The farmer was always conquered when she called him “Captain Anerley.” He took it to point at him as a pretender, a coxcomb fond of titles, a would-be officer who took good care to hold aloof from fighting. And he knew in his heart that he loved to be called “Captain Anerley” by every one who meant it.
“My dear,” he said, in a tone of submission, and with a look that grieved her, “the knowledge of such things is with you. I can not enter into young maids’ minds, any more than command a company.”
“Stephen, you could do both, if you chose, better than ten of eleven who do it. For, Stephen, you have a very tender mind, and are not at all like a churn, my dear. That was my manner of speech, you ought to know, because from my youngest days I had a crowd of imagination. You remember that, Stephen, don’t you?”

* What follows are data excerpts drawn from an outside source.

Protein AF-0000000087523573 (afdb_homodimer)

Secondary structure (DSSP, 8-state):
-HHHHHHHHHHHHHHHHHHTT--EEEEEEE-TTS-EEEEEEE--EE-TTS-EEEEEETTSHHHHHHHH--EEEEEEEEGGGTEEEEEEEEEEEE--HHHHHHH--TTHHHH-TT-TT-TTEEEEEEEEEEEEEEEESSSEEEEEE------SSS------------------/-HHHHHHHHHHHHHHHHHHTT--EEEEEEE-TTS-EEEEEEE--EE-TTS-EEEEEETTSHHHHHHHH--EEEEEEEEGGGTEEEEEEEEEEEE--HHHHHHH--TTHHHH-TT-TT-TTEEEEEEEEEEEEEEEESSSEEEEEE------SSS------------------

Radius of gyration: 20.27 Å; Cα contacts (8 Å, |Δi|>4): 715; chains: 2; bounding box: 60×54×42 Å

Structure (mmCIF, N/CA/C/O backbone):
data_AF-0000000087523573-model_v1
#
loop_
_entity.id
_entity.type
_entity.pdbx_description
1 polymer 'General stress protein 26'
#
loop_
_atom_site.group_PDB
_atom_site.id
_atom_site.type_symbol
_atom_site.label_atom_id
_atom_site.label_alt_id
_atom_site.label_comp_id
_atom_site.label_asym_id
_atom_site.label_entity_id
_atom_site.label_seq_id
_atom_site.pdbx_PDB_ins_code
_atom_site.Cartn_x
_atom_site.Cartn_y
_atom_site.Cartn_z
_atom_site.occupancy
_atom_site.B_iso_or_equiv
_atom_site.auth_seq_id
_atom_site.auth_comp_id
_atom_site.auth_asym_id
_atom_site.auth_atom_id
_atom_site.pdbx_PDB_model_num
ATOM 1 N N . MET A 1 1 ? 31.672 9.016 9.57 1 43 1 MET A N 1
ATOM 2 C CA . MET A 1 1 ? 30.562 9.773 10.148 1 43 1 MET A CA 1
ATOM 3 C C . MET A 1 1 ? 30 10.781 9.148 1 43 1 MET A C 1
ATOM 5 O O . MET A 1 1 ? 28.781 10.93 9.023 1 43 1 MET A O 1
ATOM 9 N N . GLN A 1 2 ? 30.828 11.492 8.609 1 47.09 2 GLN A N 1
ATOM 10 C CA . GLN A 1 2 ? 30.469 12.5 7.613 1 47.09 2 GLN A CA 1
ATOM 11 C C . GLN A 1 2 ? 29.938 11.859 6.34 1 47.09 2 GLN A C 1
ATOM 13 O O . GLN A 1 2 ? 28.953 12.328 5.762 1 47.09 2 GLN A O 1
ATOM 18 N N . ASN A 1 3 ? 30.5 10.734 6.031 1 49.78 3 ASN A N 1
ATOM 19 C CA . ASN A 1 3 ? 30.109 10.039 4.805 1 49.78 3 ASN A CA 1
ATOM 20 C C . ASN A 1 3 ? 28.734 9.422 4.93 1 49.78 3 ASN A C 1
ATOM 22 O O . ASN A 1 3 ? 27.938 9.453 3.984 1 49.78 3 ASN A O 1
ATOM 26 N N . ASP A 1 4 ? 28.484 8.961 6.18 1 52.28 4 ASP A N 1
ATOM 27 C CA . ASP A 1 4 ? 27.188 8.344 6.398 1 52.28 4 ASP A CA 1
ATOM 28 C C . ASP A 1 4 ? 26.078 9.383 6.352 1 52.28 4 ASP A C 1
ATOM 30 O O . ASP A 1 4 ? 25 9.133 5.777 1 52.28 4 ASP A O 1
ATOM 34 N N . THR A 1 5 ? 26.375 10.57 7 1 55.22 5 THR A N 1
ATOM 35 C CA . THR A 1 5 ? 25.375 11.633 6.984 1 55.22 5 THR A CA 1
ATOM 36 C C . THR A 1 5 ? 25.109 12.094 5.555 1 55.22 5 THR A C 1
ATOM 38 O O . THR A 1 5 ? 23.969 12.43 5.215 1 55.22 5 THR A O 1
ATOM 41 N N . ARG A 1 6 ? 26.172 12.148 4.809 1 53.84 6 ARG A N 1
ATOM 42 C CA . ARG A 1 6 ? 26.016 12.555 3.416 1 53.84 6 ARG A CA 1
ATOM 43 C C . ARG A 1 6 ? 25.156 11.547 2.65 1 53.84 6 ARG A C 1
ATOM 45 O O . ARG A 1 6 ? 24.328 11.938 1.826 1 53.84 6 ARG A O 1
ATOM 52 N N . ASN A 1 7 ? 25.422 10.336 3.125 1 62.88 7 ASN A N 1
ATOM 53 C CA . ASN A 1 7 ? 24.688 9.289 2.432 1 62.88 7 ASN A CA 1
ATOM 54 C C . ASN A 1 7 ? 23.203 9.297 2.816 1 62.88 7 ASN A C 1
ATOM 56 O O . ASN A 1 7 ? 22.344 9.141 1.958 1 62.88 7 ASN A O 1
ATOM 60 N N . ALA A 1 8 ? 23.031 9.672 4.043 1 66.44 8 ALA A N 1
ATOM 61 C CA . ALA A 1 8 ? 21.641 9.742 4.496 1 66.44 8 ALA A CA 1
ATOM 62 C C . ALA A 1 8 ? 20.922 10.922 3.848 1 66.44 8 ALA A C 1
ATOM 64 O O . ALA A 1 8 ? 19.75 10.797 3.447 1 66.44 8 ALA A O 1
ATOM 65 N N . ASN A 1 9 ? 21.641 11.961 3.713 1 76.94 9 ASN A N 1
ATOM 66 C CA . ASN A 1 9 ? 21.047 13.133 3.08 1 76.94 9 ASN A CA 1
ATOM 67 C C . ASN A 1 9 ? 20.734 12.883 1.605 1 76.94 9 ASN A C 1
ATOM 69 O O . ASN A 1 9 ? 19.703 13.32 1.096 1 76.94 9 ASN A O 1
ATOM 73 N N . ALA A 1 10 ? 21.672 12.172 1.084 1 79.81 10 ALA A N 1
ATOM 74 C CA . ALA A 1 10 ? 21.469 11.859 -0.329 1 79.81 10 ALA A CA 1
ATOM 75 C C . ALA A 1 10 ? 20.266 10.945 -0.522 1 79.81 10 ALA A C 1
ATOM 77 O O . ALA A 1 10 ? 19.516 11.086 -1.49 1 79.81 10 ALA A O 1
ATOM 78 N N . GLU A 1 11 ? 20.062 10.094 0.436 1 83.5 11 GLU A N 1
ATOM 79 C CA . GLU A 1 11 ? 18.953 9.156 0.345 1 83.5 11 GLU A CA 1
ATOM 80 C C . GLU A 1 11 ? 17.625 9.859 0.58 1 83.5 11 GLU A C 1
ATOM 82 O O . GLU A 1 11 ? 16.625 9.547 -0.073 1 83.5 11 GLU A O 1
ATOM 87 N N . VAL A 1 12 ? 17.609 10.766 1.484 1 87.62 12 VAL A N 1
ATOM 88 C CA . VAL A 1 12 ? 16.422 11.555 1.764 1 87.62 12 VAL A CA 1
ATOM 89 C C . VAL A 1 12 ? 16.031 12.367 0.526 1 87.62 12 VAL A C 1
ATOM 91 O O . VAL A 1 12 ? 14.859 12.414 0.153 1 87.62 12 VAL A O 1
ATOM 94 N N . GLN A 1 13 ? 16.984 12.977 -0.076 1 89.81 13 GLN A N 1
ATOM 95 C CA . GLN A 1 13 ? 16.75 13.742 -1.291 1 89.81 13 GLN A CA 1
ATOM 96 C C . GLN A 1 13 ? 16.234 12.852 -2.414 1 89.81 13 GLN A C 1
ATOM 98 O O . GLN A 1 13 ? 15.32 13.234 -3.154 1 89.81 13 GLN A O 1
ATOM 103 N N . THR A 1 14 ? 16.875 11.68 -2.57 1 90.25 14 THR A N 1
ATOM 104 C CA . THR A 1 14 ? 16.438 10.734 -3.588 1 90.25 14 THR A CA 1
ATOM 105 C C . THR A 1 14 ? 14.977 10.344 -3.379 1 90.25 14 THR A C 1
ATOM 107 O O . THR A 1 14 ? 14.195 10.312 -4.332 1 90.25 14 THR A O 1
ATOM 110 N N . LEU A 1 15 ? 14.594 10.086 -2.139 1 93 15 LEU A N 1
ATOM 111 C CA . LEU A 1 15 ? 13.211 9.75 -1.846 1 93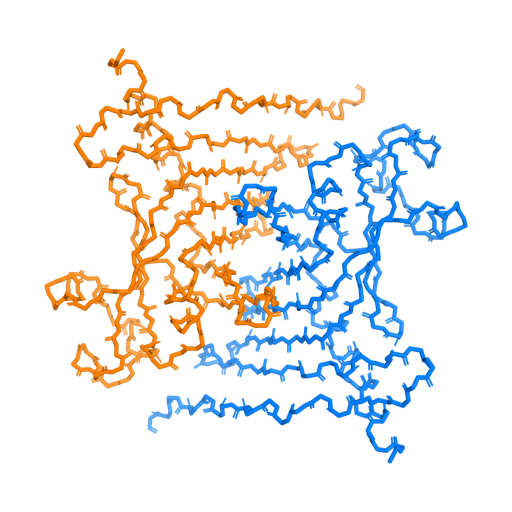 15 LEU A CA 1
ATOM 112 C C . LEU A 1 15 ? 12.273 10.891 -2.242 1 93 15 LEU A C 1
ATOM 114 O O . LEU A 1 15 ? 11.258 10.672 -2.902 1 93 15 LEU A O 1
ATOM 118 N N . ALA A 1 16 ? 12.664 12.062 -1.81 1 94.25 16 ALA A N 1
ATOM 119 C CA . ALA A 1 16 ? 11.844 13.227 -2.127 1 94.25 16 ALA A CA 1
ATOM 120 C C . ALA A 1 16 ? 11.656 13.367 -3.635 1 94.25 16 ALA A C 1
ATOM 122 O O . ALA A 1 16 ? 10.555 13.664 -4.105 1 94.25 16 ALA A O 1
ATOM 123 N N . GLU A 1 17 ? 12.664 13.109 -4.371 1 93.5 17 GLU A N 1
ATOM 124 C CA . GLU A 1 17 ? 12.602 13.211 -5.828 1 93.5 17 GLU A CA 1
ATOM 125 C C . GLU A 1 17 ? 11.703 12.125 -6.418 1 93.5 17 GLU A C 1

“I remember, Sophy, that in the old time you never resembled me to a churn, let alone a cracked one. You used to christen me a pillar, and a tree, and a rock, and a polished corner; but there, what’s the odds, when a man has done his duty? The names of him makes no difference.”
“‘Twist you and me, my dear,” she said, “nothing can make any difference. We know one another too well for that. You are all that I ever used to call you, before I knew better about you, and when I used to dwell upon your hair and your smile. You know what I used to say of them, now, Stephen?”
“Most complimentary—highly complimentary! Another young woman brought me word of it, and it made me stick firm when my mind was doubtful.”